BubbleFinder is built around linear-time algorithms (linear in the size of the input graph, i.e. O(|V|+|E|)), and outputs compact representations:

  • Snarls: BubbleFinder computes all snarls and outputs a representation whose total size is linear in the input graph size.
  • Superbubbles: superbubbles admit a linear-size representation as pairs of endpoints, which BubbleFinder outputs.
  • Ultrabubbles: BubbleFinder computes ultrabubbles in linear time by reducing them to directed superbubbles after orienting the bidirected graph (requires at least one tip per connected component, see the ultrabubbles command notes).

Snarls and superbubbles via SPQR trees

For snarls and superbubbles, BubbleFinder exploits the SPQR trees of the biconnected components of the undirected counterparts of the input bidirected graph, and traverses them efficiently to identify all snarls and superbubbles.

Important

snarls computes all snarls and aims to replicate the behavior of vg snarls -a -T, but vg outputs only a pruned, linear-size snarl decomposition.
Therefore, BubbleFinder may output more snarls than vg snarl.

Note

Empirical performance (snarls & superbubbles). Benchmarks and methodological details are reported in Sena, Politov et al., 2025.

  • Snarls: BubbleFinder is consistently faster than vg snarls -a -T on the PGGB graphs (up to ~2× faster on larger graphs and ~3× on the smallest one). On human chromosome graphs (Chromosome 1/10/22), BubbleFinder can be up to ~2× slower end-to-end in a single-threaded run due to preprocessing (BC/SPQR tree building), but benefits from multi-threading (up to ~4× speedup at 16 threads in those datasets).
  • Superbubbles: BubbleFinder runs in similar times as BubbleGun on small graphs, and is about ~10× faster on larger graphs; in particular, BubbleGun hit a >3h timeout on Chromosome 1/10/22, while BubbleFinder completed in minutes in our benchmarks.
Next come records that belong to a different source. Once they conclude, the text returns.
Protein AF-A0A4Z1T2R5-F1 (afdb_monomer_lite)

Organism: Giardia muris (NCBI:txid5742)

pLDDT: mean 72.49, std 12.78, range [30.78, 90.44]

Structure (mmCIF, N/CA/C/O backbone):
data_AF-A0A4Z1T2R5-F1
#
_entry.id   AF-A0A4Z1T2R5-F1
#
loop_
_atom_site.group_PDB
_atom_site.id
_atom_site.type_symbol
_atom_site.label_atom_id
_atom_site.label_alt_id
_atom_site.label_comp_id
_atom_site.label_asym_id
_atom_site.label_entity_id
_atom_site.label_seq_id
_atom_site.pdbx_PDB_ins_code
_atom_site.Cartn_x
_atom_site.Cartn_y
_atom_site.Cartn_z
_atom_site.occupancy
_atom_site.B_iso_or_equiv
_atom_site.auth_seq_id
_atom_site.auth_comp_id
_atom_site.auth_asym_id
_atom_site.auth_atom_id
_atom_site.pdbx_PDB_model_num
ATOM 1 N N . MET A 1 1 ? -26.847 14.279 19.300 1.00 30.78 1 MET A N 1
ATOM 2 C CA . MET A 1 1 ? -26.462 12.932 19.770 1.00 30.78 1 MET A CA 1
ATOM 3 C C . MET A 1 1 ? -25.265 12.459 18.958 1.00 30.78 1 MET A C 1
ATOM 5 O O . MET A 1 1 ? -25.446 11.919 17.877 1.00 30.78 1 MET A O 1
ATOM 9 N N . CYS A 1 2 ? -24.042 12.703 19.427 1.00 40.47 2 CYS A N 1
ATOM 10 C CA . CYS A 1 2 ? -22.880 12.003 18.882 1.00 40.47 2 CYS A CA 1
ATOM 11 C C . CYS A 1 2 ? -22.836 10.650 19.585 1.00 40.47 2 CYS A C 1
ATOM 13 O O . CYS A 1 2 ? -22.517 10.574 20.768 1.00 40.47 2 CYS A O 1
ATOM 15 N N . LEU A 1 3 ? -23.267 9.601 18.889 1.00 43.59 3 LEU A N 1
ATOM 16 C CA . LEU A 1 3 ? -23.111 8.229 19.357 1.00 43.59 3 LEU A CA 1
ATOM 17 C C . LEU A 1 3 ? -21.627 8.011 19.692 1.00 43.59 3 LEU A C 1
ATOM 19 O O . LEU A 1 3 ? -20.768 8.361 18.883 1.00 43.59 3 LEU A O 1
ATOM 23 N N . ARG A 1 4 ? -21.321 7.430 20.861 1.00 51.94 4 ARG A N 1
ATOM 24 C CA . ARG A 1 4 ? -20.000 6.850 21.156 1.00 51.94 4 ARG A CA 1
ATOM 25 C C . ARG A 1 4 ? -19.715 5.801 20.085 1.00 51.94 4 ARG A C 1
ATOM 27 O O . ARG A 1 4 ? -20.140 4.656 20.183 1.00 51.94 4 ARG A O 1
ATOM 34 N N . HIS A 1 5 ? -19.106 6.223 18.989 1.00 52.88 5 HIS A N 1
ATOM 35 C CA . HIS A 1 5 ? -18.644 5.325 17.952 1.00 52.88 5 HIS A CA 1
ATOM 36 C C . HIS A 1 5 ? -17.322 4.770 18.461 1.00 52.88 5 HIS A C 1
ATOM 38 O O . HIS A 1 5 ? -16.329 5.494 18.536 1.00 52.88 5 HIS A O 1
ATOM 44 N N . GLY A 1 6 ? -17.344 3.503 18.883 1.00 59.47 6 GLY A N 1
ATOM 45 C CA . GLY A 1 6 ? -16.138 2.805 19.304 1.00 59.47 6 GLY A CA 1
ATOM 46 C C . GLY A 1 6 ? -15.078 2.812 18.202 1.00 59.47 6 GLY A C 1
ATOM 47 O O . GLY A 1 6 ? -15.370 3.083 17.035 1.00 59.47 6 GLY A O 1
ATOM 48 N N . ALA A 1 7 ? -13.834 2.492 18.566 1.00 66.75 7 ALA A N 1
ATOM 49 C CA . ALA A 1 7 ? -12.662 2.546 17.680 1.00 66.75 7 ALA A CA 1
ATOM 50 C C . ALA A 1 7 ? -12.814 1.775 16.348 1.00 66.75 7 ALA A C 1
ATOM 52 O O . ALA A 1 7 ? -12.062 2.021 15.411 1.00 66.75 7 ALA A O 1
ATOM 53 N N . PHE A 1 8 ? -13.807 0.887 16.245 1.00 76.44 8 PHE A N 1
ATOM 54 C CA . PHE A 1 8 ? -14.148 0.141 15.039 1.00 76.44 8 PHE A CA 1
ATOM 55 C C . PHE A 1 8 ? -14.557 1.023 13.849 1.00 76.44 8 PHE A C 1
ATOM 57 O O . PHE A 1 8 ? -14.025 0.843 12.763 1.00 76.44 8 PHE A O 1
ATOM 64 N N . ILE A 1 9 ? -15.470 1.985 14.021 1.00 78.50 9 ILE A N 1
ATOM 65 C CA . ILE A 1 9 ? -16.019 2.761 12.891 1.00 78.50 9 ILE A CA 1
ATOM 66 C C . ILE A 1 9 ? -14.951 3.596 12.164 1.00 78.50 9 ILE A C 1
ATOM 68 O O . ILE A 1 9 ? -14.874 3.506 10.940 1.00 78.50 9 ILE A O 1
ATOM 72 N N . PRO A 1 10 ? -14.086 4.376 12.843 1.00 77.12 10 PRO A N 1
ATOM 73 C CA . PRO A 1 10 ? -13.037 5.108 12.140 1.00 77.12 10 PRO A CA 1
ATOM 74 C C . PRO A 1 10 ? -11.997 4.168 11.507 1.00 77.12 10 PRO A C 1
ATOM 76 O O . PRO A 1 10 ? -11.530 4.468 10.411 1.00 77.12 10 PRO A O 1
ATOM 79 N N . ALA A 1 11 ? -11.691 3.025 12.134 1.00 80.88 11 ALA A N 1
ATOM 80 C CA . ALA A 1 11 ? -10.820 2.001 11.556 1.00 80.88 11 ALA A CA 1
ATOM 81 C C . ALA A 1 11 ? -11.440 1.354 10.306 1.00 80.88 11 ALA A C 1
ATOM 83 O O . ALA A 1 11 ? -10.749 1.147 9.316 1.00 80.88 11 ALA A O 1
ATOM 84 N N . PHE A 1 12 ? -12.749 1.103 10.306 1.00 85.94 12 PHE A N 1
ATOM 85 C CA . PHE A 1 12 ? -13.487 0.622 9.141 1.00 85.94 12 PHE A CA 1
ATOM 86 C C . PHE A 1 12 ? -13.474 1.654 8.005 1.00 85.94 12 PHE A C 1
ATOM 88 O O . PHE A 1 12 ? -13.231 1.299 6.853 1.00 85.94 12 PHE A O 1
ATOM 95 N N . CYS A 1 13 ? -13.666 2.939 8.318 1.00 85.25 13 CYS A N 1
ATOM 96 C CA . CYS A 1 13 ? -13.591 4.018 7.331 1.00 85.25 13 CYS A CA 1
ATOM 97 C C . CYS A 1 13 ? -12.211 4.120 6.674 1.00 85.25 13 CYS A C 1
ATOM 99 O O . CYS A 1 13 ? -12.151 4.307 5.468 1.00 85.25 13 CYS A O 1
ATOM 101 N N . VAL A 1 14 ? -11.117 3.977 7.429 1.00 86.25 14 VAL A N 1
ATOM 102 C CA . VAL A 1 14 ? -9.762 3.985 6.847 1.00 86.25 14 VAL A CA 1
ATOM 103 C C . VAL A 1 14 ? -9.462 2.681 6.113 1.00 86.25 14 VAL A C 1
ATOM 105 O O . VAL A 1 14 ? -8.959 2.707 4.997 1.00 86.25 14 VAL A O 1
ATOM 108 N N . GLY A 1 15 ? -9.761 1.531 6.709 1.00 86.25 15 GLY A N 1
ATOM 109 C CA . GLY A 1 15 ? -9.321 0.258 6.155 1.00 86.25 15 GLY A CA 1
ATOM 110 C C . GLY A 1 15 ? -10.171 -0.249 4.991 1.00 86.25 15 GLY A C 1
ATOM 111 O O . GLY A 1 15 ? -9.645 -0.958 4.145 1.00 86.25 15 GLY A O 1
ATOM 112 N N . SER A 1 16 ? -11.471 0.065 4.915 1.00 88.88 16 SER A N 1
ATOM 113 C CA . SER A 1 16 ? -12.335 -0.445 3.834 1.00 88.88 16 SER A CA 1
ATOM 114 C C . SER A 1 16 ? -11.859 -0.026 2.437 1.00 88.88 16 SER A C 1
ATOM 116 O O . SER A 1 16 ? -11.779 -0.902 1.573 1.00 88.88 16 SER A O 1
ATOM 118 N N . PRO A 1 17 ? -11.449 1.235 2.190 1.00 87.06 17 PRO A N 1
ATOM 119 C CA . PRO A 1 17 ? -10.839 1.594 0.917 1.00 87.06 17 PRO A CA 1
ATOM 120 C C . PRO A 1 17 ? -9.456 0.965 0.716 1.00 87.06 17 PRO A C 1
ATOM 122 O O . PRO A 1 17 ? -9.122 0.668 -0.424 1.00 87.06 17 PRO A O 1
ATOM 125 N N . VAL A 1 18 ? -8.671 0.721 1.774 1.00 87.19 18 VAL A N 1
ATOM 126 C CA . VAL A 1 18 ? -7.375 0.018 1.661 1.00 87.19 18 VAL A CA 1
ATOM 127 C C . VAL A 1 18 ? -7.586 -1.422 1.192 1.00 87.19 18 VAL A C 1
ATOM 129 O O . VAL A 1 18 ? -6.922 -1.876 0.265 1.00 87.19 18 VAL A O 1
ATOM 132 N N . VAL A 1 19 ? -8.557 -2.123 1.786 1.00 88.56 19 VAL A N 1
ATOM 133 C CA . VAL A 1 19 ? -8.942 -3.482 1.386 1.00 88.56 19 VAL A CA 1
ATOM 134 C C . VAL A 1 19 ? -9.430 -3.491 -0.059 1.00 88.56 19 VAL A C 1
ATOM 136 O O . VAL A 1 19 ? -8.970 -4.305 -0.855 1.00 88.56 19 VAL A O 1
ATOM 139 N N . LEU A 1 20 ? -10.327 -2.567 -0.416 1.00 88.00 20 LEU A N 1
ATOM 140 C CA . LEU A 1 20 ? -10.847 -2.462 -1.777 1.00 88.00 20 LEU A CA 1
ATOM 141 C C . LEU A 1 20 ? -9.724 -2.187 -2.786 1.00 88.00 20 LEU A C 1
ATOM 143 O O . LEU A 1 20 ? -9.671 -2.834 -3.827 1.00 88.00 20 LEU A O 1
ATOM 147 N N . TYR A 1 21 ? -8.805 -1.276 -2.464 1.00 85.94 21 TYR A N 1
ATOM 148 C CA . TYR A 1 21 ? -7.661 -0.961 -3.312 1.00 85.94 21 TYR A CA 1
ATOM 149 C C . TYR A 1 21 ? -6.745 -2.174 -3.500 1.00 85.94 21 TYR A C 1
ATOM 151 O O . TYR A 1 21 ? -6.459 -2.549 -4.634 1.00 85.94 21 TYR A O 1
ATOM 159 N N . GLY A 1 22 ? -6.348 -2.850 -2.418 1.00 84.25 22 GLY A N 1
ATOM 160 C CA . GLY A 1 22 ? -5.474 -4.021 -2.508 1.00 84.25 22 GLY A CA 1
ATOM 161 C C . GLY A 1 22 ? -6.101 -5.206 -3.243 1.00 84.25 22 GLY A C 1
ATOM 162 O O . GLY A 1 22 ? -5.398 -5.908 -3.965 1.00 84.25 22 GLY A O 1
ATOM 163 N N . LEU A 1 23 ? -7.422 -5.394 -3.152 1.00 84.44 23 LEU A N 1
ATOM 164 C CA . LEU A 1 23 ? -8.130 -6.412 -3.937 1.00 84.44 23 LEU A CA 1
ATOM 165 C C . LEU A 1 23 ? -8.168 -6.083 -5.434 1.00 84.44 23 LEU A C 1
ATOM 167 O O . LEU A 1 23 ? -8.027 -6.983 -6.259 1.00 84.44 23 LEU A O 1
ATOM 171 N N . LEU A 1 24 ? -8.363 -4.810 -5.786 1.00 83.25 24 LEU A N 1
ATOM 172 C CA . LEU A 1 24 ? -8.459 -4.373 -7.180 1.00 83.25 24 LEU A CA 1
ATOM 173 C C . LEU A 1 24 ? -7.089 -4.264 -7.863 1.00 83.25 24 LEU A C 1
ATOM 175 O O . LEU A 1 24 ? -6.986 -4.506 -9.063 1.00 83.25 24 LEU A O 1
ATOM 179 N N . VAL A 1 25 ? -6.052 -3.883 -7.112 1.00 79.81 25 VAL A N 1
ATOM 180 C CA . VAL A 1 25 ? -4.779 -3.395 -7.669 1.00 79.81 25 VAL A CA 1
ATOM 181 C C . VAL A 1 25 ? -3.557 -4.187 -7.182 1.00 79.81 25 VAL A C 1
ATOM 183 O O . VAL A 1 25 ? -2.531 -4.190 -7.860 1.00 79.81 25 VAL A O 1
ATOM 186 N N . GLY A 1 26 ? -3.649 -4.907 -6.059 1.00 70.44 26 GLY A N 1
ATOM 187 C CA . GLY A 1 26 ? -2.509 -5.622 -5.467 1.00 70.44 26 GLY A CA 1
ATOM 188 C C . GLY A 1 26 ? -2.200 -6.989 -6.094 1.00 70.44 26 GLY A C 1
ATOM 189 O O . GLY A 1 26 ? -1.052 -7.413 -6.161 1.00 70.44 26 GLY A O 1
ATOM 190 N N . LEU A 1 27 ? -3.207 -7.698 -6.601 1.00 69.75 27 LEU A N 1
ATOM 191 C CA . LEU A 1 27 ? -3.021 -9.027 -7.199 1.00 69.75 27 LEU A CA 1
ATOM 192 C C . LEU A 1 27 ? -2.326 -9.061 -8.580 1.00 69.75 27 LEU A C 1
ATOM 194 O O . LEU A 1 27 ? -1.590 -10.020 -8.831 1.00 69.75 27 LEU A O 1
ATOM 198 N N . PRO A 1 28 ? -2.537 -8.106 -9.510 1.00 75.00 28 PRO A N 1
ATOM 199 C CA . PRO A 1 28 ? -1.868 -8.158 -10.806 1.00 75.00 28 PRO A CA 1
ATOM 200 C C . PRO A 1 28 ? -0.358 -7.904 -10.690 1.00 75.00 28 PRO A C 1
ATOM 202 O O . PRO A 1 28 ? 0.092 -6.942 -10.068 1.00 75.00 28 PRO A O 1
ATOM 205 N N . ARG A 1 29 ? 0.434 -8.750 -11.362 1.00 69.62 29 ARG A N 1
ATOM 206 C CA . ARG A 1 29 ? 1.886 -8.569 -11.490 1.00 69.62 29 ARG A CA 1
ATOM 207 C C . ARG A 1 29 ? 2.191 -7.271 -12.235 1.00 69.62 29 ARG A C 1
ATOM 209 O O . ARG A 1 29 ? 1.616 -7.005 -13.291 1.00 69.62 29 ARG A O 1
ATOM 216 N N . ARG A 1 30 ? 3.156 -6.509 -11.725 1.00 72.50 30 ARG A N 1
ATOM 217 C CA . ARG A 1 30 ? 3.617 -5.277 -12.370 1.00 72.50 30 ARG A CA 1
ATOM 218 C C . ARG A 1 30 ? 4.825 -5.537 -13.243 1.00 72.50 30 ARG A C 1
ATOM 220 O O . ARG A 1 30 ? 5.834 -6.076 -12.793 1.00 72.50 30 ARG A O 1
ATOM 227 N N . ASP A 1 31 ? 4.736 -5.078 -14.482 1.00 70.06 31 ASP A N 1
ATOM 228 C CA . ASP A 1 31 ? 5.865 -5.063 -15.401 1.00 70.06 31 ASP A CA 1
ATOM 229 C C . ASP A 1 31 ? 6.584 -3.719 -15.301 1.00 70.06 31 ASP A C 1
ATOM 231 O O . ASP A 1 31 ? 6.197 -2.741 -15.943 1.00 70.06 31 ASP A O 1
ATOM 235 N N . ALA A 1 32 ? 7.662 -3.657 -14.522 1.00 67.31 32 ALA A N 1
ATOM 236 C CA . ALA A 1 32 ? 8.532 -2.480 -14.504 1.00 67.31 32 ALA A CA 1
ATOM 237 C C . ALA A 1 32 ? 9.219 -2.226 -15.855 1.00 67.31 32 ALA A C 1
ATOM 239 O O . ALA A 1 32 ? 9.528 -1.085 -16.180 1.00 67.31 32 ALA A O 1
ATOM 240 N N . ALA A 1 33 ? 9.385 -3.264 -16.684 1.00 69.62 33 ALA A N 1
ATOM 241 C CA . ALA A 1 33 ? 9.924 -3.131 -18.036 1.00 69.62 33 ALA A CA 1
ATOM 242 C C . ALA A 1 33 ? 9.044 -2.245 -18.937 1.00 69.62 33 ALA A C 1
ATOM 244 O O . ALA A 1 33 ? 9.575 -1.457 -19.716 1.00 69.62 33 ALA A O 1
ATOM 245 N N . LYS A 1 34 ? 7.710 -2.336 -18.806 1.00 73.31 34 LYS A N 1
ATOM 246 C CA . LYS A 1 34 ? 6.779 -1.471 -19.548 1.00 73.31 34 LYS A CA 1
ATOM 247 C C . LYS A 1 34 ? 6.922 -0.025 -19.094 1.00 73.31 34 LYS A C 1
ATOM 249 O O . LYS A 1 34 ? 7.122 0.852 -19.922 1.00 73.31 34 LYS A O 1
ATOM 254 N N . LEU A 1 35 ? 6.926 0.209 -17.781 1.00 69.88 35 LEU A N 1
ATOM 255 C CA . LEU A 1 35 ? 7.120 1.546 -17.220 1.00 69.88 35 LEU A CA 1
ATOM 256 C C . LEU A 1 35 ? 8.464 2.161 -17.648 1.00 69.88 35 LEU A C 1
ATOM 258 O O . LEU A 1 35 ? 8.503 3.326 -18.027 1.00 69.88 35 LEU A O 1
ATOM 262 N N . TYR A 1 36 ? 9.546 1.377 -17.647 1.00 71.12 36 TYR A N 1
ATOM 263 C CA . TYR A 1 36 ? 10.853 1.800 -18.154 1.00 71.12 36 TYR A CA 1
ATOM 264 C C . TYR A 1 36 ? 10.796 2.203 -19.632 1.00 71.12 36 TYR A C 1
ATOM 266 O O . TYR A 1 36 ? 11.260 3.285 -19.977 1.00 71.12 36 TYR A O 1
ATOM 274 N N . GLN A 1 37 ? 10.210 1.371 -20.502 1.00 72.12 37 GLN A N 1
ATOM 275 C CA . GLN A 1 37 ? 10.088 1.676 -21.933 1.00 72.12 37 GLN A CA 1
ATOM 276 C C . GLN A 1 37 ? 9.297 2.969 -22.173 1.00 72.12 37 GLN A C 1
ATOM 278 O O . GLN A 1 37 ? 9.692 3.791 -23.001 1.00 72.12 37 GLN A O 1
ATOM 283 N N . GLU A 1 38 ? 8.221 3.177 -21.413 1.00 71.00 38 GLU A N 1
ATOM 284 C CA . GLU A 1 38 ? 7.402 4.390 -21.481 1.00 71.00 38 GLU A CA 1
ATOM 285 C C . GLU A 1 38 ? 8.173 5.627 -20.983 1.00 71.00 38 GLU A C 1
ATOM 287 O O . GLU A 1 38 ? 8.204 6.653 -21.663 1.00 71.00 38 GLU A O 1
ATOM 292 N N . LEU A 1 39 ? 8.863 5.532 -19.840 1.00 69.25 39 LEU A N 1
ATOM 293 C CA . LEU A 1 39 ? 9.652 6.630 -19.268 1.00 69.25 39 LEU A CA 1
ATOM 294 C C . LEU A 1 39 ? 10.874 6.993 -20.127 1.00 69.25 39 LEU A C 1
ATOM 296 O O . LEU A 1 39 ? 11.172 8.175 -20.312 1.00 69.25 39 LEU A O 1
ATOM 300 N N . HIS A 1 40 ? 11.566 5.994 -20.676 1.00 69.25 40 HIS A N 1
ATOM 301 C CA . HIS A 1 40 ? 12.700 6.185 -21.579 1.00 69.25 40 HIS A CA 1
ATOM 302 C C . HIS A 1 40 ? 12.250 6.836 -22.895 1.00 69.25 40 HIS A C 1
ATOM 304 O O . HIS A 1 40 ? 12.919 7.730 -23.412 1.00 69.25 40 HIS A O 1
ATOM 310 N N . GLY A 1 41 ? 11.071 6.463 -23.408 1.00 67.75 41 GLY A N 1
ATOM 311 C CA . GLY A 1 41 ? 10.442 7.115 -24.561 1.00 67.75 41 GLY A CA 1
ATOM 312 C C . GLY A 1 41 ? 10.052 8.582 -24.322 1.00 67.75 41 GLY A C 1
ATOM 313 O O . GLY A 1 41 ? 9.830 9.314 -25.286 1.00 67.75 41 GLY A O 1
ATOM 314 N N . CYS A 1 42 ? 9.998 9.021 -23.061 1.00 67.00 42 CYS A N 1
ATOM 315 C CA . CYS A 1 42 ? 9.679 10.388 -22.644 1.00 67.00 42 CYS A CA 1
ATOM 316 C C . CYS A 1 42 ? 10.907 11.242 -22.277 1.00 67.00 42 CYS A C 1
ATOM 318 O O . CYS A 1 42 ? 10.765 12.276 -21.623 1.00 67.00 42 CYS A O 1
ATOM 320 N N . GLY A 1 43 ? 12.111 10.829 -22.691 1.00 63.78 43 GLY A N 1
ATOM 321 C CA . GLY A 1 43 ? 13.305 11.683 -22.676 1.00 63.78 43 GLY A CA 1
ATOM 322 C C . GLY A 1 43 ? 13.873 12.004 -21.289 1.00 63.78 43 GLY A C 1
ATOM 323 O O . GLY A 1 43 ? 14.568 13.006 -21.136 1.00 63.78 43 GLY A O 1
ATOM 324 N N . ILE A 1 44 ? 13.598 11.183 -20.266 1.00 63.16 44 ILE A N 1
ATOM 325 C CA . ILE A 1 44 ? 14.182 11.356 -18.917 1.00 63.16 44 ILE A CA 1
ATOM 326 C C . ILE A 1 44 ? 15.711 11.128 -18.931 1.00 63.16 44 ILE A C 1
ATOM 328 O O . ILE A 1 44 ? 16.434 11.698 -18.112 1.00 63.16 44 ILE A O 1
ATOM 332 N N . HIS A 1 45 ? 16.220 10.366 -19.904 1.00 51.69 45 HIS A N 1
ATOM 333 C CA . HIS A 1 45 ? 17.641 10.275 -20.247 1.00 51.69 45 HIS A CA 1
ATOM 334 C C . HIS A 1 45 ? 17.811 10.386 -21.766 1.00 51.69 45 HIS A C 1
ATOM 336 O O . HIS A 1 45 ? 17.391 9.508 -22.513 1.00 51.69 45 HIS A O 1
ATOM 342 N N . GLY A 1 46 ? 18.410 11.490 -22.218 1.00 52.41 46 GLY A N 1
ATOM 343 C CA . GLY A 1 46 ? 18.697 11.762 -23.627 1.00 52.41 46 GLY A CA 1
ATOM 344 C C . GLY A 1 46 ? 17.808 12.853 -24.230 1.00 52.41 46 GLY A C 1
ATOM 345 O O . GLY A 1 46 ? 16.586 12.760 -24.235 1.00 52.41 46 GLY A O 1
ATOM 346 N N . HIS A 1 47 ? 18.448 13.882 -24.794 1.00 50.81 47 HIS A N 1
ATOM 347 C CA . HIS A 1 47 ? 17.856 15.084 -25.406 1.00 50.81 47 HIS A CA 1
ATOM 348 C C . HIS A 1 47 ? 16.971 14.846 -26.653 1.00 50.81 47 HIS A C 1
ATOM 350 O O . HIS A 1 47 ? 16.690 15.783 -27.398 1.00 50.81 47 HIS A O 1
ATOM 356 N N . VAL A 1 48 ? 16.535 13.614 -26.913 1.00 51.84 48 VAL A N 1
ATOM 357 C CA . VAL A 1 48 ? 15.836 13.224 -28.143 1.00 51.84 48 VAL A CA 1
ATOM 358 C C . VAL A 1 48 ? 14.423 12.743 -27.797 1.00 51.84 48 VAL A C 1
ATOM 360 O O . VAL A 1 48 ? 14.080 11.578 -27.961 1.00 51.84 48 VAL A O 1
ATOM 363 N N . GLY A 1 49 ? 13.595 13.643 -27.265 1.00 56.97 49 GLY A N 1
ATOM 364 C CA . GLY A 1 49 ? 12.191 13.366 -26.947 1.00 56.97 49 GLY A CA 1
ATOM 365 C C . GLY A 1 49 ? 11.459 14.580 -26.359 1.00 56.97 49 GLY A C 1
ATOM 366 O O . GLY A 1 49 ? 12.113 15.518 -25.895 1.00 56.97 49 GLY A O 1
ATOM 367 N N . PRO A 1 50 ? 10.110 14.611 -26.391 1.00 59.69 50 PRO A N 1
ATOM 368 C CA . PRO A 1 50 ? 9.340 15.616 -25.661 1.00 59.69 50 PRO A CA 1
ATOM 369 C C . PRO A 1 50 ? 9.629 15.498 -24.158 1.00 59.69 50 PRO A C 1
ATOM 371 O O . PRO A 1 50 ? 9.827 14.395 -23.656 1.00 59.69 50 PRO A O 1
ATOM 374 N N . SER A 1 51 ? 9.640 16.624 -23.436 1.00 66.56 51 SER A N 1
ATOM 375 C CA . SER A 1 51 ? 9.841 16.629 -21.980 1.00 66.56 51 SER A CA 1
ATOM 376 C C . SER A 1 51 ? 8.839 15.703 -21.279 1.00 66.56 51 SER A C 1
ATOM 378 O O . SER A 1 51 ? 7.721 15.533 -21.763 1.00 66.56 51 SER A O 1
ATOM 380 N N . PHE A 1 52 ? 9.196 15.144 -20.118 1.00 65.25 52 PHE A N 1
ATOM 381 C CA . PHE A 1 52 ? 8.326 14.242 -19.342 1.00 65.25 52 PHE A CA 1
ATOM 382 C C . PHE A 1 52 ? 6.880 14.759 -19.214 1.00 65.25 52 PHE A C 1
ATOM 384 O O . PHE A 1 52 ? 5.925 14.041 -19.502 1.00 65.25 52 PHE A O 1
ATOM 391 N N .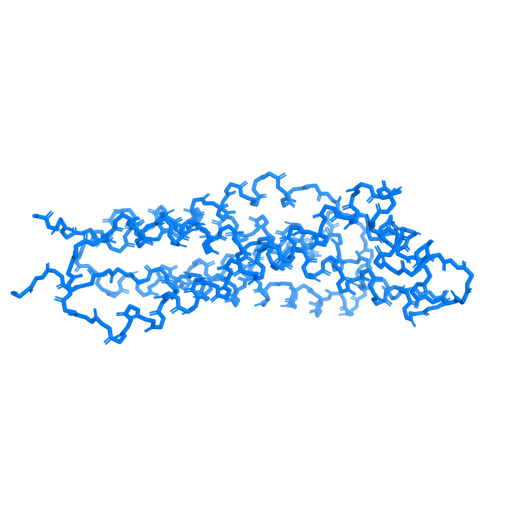 PHE A 1 53 ? 6.717 16.049 -18.898 1.00 63.22 53 PHE A N 1
ATOM 392 C CA . PHE A 1 53 ? 5.408 16.707 -18.853 1.00 63.22 53 PHE A CA 1
ATOM 393 C C . PHE A 1 53 ? 4.723 16.810 -20.223 1.00 63.22 53 PHE A C 1
ATOM 395 O O . PHE A 1 53 ? 3.517 16.598 -20.313 1.00 63.22 53 PHE A O 1
ATOM 402 N N . GLY A 1 54 ? 5.466 17.092 -21.297 1.00 63.41 54 GLY A N 1
ATOM 403 C CA . GLY A 1 54 ? 4.939 17.083 -22.665 1.00 63.41 54 GLY A CA 1
ATOM 404 C C . GLY A 1 54 ? 4.467 15.696 -23.109 1.00 63.41 54 GLY A C 1
ATOM 405 O O . GLY A 1 54 ? 3.459 15.574 -23.798 1.00 63.41 54 GLY A O 1
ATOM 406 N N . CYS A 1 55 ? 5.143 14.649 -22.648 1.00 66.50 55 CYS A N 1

Ultrabubbles via linear-time orientation + reduction to superbubbles

Ultrabubbles are computed using a different approach (not SPQR-based): BubbleFinder first orients each connected component of the bidirected graph with a DFS-based procedure (starting from a tip). During this orientation, conflicts (same-sign edges whose endpoints are already fixed) are resolved by introducing auxiliary source/sink tips, yielding a directed graph whose size remains linear in the original graph size. BubbleFinder then runs a linear-time directed superbubble algorithm on this oriented graph and maps the resulting superbubbles back to ultrabubbles, ignoring bubbles whose endpoints are auxiliary vertices.

Note

Empirical performance (ultrabubbles). In our ultrabubble enumeration benchmarks, BubbleFinder consistently outperformed vg across all tested datasets: about 2.25×–2.35× on 1000GP chromosome graphs, 4.75×–6.38× on PGGB graphs, 10.66× on HPRC v1.1, and up to 30.79× on HPRC v2.0 CHM13 (232 individuals), reducing wall time from 9:09:39 to 17:51.
Peak RAM was generally comparable on smaller graphs, and dropped from 459.90 GiB to 111.87 GiB on HPRC v2.0 CHM13 (~4.11× less).
A dedicated ultrabubble preprint describing this method and its benchmarks is forthcoming (link to be added).


Quickstart

Prebuilt Linux binary

Download the latest release:

https://github.com/algbio/BubbleFinder/releases/latest

./BubbleFinder --help
./BubbleFinder snarls -g example/tiny1.gfa -o tiny1.snarls

Conda / Bioconda

conda create -n bubblefinder_env -c conda-forge -c bioconda bubblefinder
conda activate bubblefinder_env
./BubbleFinder --help

Build from source (Linux)

See: Building from source


Commands overview (at a glance)

Command Typical input Output endpoints Notes
snarls bidirected GFA oriented incidences (a+, d-) may output cliques (compact representation of many pairs)
superbubbles bidirected GFA segment IDs (a, e) computed on doubled directed graph + orientation projection
directed-superbubbles directed (--graph or --gfa-directed) segment IDs directed superbubbles directly
ultrabubbles bidirected GFA oriented incidences requires ≥ 1 tip per connected component
spqr-tree GFA only .spqr v0.1 connected components + BC-tree + SPQR decomposition

Global usage flowchart

flowchart TD
  %% POINT D'ENTRÉE GÉNÉRAL
  A["Start: ./BubbleFinder COMMAND -g GRAPH -o OUT"] --> B["Read input file (option -g).<br>Auto-detect compression: .gz / .bz2 / .xz"]
  B --> C{"Input format?"}
  C -->|"--gfa or *.gfa"| D["Parse GFA as bidirected graph"]
  C -->|"--gfa-directed"| E["Parse GFA as directed graph"]
  C -->|"--graph or *.graph"| F["Parse .graph as directed graph"]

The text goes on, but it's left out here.